A context-adaptive smoking cessation system using videos

Smart Health (Amst). 2021 Mar:19:100148. doi: 10.1016/j.smhl.2020.100148. Epub 2020 Nov 21.

Abstract

Cigarette smoking is the primary preventable cause of death and disease worldwide. Studies reveal that smoking is associated with psychiatric symptoms, sociodemographic characteristics, social stressors, and lack of social support. In general, smokers report poorer mental health and benefit from support to be able to quit smoking (Jorm et al., 1999). In this paper, a tailored smoking cessation system has been developed in which the counseling and support is delivered via video-messaging. The system engages users in adaptive motivating video access. Users can interact with the system and the system selects the best matching video for them by processing their messages using Natural Language Processing (NLP). We have tailored 77 videos for interactive contents that encompass important issues users might face during the process of smoking cessation. A novel application-based data driven approach has been taken for categorizing videos to push to participants. The approach is based on analyzing 750 messages of people in the cessation process. We observed that most of the messages' contents were about smoking health effects, cravings, triggers, relapse, positive mood, low cessation self efficacy, medications, and culturally specific targeting inquiries. Considering these categories, videos are categorized to the corresponding groups by an intelligent approach.
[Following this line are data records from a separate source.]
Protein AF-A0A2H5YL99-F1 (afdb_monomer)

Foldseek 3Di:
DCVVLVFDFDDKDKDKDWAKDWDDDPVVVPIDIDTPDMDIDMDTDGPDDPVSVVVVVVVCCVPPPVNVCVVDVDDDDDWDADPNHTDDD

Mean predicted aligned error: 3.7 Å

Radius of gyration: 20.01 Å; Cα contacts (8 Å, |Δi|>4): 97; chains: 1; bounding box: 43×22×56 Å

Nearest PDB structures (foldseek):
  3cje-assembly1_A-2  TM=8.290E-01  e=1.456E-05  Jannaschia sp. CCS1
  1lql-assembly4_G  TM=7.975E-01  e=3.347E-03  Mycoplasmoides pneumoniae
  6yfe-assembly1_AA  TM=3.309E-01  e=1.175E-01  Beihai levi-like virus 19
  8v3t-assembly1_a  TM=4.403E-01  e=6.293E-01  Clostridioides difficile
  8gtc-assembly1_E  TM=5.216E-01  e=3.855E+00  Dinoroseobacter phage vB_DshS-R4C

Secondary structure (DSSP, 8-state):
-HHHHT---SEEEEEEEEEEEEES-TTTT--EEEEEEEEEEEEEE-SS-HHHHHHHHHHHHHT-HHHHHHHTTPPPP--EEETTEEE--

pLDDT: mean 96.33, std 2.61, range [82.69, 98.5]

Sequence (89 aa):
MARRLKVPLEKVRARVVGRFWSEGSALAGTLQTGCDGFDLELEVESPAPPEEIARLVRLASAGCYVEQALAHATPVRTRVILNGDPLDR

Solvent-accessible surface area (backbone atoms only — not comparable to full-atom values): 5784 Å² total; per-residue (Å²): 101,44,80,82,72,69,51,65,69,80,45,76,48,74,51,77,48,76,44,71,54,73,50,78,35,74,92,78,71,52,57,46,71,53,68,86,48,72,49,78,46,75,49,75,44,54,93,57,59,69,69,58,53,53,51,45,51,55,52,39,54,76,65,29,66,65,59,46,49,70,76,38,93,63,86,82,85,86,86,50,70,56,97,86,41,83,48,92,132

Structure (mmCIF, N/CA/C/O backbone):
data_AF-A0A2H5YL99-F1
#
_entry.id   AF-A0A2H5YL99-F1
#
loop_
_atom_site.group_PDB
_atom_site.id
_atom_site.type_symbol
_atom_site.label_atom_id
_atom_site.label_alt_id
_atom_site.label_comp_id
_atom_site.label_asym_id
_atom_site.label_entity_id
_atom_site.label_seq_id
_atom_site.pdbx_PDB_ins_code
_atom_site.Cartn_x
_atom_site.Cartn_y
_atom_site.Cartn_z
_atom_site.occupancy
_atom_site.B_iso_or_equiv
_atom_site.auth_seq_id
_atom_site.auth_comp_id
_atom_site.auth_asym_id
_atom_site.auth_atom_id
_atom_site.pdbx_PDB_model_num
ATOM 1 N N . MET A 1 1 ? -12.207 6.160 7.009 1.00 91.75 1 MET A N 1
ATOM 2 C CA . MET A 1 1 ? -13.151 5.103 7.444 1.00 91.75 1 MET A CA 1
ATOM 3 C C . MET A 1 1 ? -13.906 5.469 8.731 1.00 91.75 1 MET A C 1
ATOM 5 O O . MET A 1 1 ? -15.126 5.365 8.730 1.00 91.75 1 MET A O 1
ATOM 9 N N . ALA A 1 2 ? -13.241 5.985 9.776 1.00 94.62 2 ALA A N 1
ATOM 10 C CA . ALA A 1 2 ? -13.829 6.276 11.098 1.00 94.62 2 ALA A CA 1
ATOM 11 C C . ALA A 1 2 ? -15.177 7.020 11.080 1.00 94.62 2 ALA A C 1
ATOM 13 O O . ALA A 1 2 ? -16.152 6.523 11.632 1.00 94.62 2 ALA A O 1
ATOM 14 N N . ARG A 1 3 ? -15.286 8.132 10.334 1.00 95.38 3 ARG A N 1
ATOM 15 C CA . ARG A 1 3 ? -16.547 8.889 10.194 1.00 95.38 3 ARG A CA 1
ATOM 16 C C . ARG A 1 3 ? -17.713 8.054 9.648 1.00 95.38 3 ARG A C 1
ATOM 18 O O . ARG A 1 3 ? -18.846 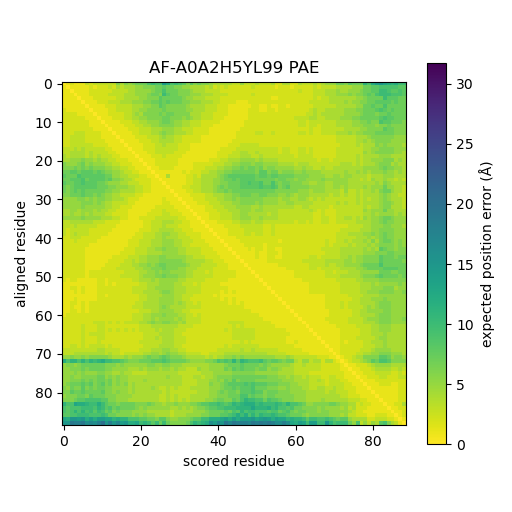8.260 10.062 1.00 95.38 3 ARG A O 1
ATOM 25 N N . ARG A 1 4 ? -17.458 7.114 8.727 1.00 96.00 4 ARG A N 1
ATOM 26 C CA . ARG A 1 4 ? -18.507 6.243 8.159 1.00 96.00 4 ARG A CA 1
ATOM 27 C C . ARG A 1 4 ? -19.009 5.228 9.183 1.00 96.00 4 ARG A C 1
ATOM 29 O O . ARG A 1 4 ? -20.190 4.911 9.188 1.00 96.00 4 ARG A O 1
ATOM 36 N N . LEU A 1 5 ? -18.112 4.749 10.042 1.00 96.19 5 LEU A N 1
ATOM 37 C CA . LEU A 1 5 ? -18.422 3.787 11.098 1.00 96.19 5 LEU A CA 1
ATOM 38 C C . LEU A 1 5 ? -18.850 4.454 12.412 1.00 96.19 5 LEU A C 1
ATOM 40 O O . LEU A 1 5 ? -19.218 3.743 13.336 1.00 96.19 5 LEU A O 1
ATOM 44 N N . LYS A 1 6 ? -18.825 5.794 12.479 1.00 97.31 6 LYS A N 1
ATOM 45 C CA . LYS A 1 6 ? -19.100 6.597 13.682 1.00 97.31 6 LYS A CA 1
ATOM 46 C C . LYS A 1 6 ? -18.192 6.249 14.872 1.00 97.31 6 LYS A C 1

The information underlying the data driven categories allows for improving and facilitating smoking status assessment. The system has the potential for improving future smoking cessation decision-making adaptive interventions and health monitoring systems. The goal is to tailor the system to meet the needs of the users in real-time and maximize the potential impact.

Keywords: Bidirectional messaging; Natural Language Processing (NLP); Smoking cessation; mHealth.